As I write, it is a gorgeously dry 86 degrees in the sunny high desert in California. Having left Kansas City when it was a balmy 10, I must admit that this little flash of heat is a welcome respite from winter.
We, of course, have come here for a few days to see Sir's magnificent aunt, Boston Lil, and a fine time we're having.
There is an area of Palm Desert which rivals Los Angeles' Rodeo Drive, and it is full of shops and boutiques I wouldn't dream of entering as I would feel like Julia Roberts in Pretty Woman. I just know I'd be thrown out of the joint.
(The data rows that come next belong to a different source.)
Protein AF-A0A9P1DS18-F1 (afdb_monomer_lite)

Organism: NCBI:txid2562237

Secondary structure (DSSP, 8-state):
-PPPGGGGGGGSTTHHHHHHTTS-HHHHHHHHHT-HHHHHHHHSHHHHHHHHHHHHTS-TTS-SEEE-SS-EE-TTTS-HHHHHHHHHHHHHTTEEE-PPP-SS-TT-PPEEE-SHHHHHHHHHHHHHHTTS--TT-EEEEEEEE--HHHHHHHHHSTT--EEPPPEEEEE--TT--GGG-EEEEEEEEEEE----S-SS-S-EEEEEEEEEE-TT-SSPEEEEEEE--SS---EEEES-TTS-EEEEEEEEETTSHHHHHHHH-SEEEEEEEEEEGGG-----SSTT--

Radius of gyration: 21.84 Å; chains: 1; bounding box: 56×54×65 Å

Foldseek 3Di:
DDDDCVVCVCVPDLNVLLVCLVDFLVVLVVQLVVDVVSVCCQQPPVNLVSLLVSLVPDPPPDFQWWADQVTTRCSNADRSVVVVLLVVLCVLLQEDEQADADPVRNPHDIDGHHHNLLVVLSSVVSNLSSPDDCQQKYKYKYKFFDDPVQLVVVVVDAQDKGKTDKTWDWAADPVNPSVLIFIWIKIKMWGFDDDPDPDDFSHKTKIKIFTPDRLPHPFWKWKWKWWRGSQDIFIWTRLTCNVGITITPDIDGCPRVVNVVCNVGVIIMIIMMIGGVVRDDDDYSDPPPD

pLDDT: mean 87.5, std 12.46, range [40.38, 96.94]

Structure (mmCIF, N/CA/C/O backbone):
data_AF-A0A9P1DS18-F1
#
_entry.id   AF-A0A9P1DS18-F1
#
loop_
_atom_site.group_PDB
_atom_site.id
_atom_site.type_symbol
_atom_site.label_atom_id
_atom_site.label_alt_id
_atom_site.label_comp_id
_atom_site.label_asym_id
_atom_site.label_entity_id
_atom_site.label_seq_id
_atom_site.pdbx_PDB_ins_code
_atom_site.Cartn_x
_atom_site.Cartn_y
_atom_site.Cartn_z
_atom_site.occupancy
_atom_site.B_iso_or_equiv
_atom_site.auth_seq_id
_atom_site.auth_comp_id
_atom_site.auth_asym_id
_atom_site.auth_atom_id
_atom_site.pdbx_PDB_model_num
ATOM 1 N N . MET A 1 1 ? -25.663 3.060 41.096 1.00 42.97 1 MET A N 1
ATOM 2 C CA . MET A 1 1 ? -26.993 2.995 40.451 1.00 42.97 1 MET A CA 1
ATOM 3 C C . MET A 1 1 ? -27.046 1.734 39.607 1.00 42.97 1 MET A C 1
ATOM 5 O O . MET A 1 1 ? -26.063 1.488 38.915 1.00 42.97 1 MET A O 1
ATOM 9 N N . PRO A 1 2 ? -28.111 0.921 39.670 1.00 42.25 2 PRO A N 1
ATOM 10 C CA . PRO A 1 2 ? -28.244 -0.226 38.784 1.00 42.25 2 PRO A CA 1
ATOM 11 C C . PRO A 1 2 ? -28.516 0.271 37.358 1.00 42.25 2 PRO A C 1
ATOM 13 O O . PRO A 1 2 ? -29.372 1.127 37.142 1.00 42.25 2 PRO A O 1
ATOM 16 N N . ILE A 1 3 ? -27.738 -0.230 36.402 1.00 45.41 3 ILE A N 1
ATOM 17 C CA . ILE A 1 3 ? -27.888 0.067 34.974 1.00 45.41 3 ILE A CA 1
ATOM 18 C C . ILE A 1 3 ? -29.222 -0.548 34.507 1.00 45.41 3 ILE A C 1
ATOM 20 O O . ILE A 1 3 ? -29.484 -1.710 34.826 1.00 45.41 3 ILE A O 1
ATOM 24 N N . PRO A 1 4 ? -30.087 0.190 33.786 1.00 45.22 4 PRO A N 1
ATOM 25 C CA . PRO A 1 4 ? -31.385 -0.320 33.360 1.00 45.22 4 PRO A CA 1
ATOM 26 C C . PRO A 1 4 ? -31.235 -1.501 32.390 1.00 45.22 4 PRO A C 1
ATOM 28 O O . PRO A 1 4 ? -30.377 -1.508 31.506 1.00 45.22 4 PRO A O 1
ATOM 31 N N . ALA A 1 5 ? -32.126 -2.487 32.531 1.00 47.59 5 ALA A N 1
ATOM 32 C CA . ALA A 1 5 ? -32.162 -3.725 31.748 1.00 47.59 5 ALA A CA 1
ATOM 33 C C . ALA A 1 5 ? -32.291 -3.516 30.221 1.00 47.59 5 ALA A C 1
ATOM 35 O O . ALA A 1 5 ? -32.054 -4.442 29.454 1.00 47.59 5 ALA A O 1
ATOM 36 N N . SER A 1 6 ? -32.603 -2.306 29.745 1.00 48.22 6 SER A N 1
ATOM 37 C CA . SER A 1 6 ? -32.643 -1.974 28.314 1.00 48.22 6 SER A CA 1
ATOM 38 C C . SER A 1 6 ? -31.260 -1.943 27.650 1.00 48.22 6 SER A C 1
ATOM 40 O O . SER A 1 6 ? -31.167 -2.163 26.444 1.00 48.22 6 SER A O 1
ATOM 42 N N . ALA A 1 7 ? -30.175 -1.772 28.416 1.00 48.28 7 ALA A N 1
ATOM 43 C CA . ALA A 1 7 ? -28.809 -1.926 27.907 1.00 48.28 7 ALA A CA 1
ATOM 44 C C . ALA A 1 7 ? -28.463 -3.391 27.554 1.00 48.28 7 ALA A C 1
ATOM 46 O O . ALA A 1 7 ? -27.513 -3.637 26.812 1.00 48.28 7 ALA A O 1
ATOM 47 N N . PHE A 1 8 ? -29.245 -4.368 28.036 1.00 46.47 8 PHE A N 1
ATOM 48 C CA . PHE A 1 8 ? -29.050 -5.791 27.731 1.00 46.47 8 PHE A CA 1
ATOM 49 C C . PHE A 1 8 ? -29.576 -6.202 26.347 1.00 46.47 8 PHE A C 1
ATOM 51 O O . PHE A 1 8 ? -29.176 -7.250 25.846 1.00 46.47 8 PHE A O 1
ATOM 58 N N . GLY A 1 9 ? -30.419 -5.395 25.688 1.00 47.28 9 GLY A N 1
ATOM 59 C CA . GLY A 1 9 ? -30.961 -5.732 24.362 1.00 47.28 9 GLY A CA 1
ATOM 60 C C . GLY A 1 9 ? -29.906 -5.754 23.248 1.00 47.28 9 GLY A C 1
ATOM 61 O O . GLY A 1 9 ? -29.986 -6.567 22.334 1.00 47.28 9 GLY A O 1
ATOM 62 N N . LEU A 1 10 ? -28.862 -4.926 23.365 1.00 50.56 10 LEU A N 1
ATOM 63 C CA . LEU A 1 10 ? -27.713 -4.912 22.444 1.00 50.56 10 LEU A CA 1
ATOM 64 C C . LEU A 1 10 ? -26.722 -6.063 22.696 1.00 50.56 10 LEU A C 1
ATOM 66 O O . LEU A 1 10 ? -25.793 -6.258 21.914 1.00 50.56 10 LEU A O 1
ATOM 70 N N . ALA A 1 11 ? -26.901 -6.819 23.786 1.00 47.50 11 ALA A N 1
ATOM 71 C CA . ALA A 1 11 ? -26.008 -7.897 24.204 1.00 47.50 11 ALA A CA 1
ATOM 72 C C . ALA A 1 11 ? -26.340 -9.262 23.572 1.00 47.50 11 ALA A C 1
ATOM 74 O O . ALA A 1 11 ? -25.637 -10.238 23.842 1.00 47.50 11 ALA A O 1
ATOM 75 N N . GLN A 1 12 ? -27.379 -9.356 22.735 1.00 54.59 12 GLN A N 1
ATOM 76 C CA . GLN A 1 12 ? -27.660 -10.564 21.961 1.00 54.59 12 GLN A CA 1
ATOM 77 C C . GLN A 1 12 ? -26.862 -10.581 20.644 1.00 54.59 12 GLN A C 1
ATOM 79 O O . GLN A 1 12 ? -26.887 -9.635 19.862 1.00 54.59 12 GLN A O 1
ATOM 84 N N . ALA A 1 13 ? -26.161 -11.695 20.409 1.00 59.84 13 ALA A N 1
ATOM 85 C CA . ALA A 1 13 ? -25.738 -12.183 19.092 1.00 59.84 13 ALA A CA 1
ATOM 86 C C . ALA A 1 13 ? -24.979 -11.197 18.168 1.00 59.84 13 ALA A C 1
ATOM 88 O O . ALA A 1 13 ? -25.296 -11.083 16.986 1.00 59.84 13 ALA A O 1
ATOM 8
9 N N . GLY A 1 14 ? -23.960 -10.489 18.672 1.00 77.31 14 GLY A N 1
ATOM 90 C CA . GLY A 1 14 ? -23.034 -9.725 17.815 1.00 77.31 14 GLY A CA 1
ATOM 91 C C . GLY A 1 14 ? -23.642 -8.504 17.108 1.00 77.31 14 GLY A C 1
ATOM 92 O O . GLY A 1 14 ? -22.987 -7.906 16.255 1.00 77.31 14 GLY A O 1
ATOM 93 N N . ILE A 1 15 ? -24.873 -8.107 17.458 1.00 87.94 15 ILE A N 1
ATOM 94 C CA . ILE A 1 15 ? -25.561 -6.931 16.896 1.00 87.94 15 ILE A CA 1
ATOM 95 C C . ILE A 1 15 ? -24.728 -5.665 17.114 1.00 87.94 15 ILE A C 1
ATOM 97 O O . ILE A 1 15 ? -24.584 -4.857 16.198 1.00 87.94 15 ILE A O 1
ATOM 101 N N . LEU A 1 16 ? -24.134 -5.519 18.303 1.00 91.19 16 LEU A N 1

We lunched at a delightful restaurant, delicately sipping our mimosas – as it just wouldn't have been at all seemly to slug down a beer or two – among the awfully well-heeled elite residents and snow-birds.
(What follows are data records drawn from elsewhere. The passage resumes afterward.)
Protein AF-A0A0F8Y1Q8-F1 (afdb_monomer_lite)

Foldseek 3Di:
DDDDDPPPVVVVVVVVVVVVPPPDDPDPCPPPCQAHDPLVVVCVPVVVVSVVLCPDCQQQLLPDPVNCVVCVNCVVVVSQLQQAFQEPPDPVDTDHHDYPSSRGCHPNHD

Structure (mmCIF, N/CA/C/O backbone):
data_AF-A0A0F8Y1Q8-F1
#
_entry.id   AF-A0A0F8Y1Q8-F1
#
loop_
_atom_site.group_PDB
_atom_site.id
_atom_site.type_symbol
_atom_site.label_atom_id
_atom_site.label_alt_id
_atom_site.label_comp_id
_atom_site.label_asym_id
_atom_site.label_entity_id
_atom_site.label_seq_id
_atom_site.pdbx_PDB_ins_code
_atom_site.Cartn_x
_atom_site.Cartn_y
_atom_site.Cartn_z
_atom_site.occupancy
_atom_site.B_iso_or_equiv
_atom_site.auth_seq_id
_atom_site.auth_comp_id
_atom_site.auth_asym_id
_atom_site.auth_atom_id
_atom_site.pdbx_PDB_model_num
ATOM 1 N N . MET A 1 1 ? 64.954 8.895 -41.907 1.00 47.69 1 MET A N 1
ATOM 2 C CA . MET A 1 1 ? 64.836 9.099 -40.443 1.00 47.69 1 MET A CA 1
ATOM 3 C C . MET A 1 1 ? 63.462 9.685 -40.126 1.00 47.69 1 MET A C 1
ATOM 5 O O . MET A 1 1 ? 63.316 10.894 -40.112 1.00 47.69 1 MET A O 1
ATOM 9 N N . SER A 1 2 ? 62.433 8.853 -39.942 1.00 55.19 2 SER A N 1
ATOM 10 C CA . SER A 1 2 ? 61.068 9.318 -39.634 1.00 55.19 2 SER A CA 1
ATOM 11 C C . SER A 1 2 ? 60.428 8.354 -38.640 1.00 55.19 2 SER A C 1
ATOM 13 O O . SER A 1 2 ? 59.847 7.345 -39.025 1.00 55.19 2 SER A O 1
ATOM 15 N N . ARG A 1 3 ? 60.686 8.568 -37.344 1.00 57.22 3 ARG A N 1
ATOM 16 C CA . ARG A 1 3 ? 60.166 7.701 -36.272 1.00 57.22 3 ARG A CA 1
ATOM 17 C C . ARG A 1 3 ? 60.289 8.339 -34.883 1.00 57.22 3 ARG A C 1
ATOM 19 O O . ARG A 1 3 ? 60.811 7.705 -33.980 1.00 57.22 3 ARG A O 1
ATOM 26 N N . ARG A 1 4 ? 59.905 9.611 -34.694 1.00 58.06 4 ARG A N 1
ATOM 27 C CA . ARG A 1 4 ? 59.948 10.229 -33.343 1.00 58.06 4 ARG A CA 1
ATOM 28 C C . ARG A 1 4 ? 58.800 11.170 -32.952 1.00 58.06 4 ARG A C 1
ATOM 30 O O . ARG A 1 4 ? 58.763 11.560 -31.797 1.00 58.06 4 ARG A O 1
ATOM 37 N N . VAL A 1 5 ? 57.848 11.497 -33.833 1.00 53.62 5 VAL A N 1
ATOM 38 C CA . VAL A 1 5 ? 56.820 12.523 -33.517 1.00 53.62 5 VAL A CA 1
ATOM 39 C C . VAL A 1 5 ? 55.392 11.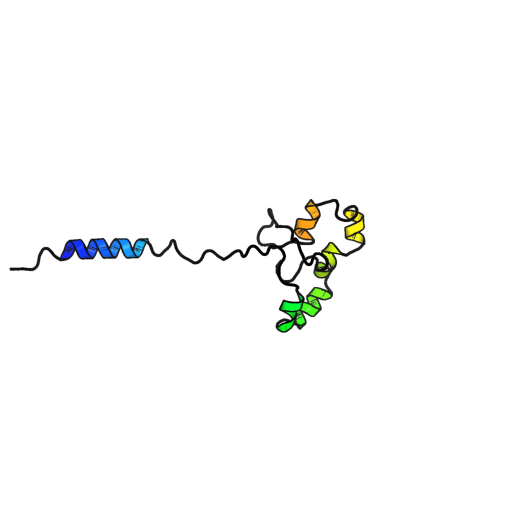964 -33.393 1.00 53.62 5 VAL A C 1
ATOM 41 O O . VAL A 1 5 ? 54.514 12.636 -32.874 1.00 53.62 5 VAL A O 1
ATOM 44 N N . VAL A 1 6 ? 55.141 10.711 -33.786 1.00 52.06 6 VAL A N 1
ATOM 45 C CA . VAL A 1 6 ? 53.780 10.124 -33.753 1.00 52.06 6 VAL A CA 1
ATOM 46 C C . VAL A 1 6 ? 53.403 9.577 -32.363 1.00 52.06 6 VAL A C 1
ATOM 48 O O . VAL A 1 6 ? 52.231 9.384 -32.055 1.00 52.06 6 VAL A O 1
ATOM 51 N N . THR A 1 7 ? 54.381 9.362 -31.482 1.00 52.12 7 THR A N 1
ATOM 52 C CA . THR A 1 7 ? 54.202 8.653 -30.208 1.00 52.12 7 THR A CA 1
ATOM 53 C C . THR A 1 7 ? 53.538 9.425 -29.049 1.00 52.12 7 THR A C 1
ATOM 55 O O . THR A 1 7 ? 52.849 8.761 -28.280 1.00 52.12 7 THR A O 1
ATOM 58 N N . PRO A 1 8 ? 53.649 10.760 -28.864 1.00 48.69 8 PRO A N 1
ATOM 59 C CA . PRO A 1 8 ? 53.062 11.402 -27.681 1.00 48.69 8 PRO A CA 1
ATOM 60 C C . PRO A 1 8 ? 51.574 11.742 -27.859 1.00 48.69 8 PRO A C 1
ATOM 62 O O . PRO A 1 8 ? 50.833 11.793 -26.882 1.00 48.69 8 PRO A O 1
ATOM 65 N N . VAL A 1 9 ? 51.115 11.935 -29.102 1.00 54.12 9 VAL A N 1
ATOM 66 C CA . VAL A 1 9 ? 49.729 12.341 -29.399 1.00 54.12 9 VAL A CA 1
ATOM 67 C C . VAL A 1 9 ? 48.757 11.173 -29.219 1.00 54.12 9 VAL A C 1
ATOM 69 O O . VAL A 1 9 ? 47.681 11.338 -28.651 1.00 54.12 9 VAL A O 1
ATOM 72 N N . VAL A 1 10 ? 49.157 9.968 -29.637 1.00 54.75 10 VAL A N 1
ATOM 73 C CA . VAL A 1 10 ? 48.322 8.764 -29.505 1.00 54.75 10 VAL A CA 1
ATOM 74 C C . VAL A 1 10 ? 48.190 8.339 -28.037 1.00 54.75 10 VAL A C 1
ATOM 76 O O . VAL A 1 10 ? 47.106 7.955 -27.609 1.00 54.75 10 VAL A O 1
ATOM 79 N N . ALA A 1 11 ? 49.253 8.478 -27.236 1.00 54.91 11 ALA A N 1
ATOM 80 C CA . ALA A 1 11 ? 49.223 8.137 -25.812 1.00 54.91 11 ALA A CA 1
ATOM 81 C C . ALA A 1 11 ? 48.288 9.052 -24.994 1.00 54.91 11 ALA A C 1
ATOM 83 O O . ALA A 1 11 ? 47.571 8.569 -24.119 1.00 54.91 11 ALA A O 1
ATOM 84 N N . ALA A 1 12 ? 48.240 10.353 -25.306 1.00 55.38 12 ALA A N 1
ATOM 85 C CA . ALA A 1 12 ? 47.352 11.304 -24.632 1.00 55.38 12 ALA A CA 1
ATOM 86 C C . ALA A 1 12 ? 45.866 11.082 -24.978 1.00 55.38 12 ALA A C 1
ATOM 88 O O . ALA A 1 12 ? 45.002 11.216 -24.114 1.00 55.38 12 ALA A O 1
ATOM 89 N N . ALA A 1 13 ? 45.559 10.690 -26.219 1.00 55.12 13 ALA A N 1
ATOM 90 C CA . ALA A 1 13 ? 44.186 10.422 -26.647 1.00 55.12 13 ALA A CA 1
ATOM 91 C C . ALA A 1 13 ? 43.594 9.160 -25.990 1.00 55.12 13 ALA A C 1
ATOM 93 O O . ALA A 1 13 ? 42.420 9.150 -25.627 1.00 55.12 13 ALA A O 1
ATOM 94 N N . VAL A 1 14 ? 44.404 8.116 -25.779 1.00 55.88 14 VAL A N 1
ATOM 95 C CA . VAL A 1 14 ? 43.957 6.862 -25.142 1.00 55.88 14 VAL A CA 1
ATOM 96 C C . VAL A 1 14 ? 43.650 7.057 -23.650 1.00 55.88 14 VAL A C 1
ATOM 98 O O . VAL A 1 14 ? 42.696 6.469 -23.145 1.00 55.88 14 VAL A O 1
ATOM 101 N N . LEU A 1 15 ? 44.380 7.940 -22.957 1.00 54.12 15 LEU A N 1
ATOM 102 C CA . LEU A 1 15 ? 44.186 8.199 -21.524 1.00 54.12 15 LEU A CA 1
ATOM 103 C C . LEU A 1 15 ? 42.875 8.955 -21.212 1.00 54.12 15 LEU A C 1
ATOM 105 O O . LEU A 1 15 ? 42.275 8.746 -20.160 1.00 54.12 15 LEU A O 1
ATOM 109 N N . CYS A 1 16 ? 42.382 9.788 -22.135 1.00 53.09 16 CYS A N 1
ATOM 110 C CA . CYS A 1 16 ? 41.097 10.485 -21.972 1.00 53.09 16 CYS A CA 1
ATOM 111 C C . CYS A 1 16 ? 39.879 9.567 -22.177 1.00 53.09 16 CYS A C 1
ATOM 113 O O . CYS A 1 16 ? 38.823 9.799 -21.584 1.00 53.09 16 CYS A O 1
ATOM 115 N N . VAL A 1 17 ? 40.016 8.511 -22.985 1.00 55.81 17 VAL A N 1
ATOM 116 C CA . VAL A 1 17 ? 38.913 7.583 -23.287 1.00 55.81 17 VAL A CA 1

As we dined with our pinkies protruding at the appropriate degree, we were approached by a drop-dead gorgeous gal decked out in a very tight black sparkl-arkling outfit, a little OTT (over the top, don’t you know) for an al fresco lunch, but this is, after all, Palm Desert. She then proceeded to show off her outfit, and give us the latest gen. on the store from whence it came.
That rather opened the floodgates for the other four models, ranging in age from our first sweetie pie of about 24, all the way through to the I would say an 80-year-old, thin as a whip but obviously, shall we say, well preserved. All of them touting outfits not only I would never be able to cram myself into, but ones I would have to take out a second mortgage to afford.
We were to be treated to a fashion show up close and personal, whether we liked it or not. I was in the ‘not’ camp, and so after a couple more fly-bys, I, very tactfully I thought, uttered to the next botoxed hopeful:
“Sweetheart, I don’t mean to be rude, but unless you’re buying our lunch, we’re not terribly interested.” One down, four to go, I thought.
We were then approached by a woman who immediately brought to mind a drag queen show I’d seen a million years ago, where said DQ was doing a fabulous impersonation of Marlene Dietrich, and sang in the best bass baritone “that’s not my chin, its my kneecap.” Decked out in age-inappropriate white frills, her outfit was topped off with a rather bored looking chihuahua, nestled insouciantly in her arms and naturally fashionably decked out in a red vest and matching sombrero. Oh Lord give me a break.
She was touting her new store – please now put down your cup of tea lest you do a spit take – The Venus de Fido. Yes, doggy day-care and spa meets grown up spa (and I presume day care), with “dances, entertainment and events’ throughout the week. I’m not sure if the dance lessons were for pooch or person, or if the Wine Down Wednesdays were to cut the stress of dressing in a sombrero, or for the owner living with the torture of living the life of Riley, but suffice it to say –
Hasta la Vista, Baby, not my cup of tequila.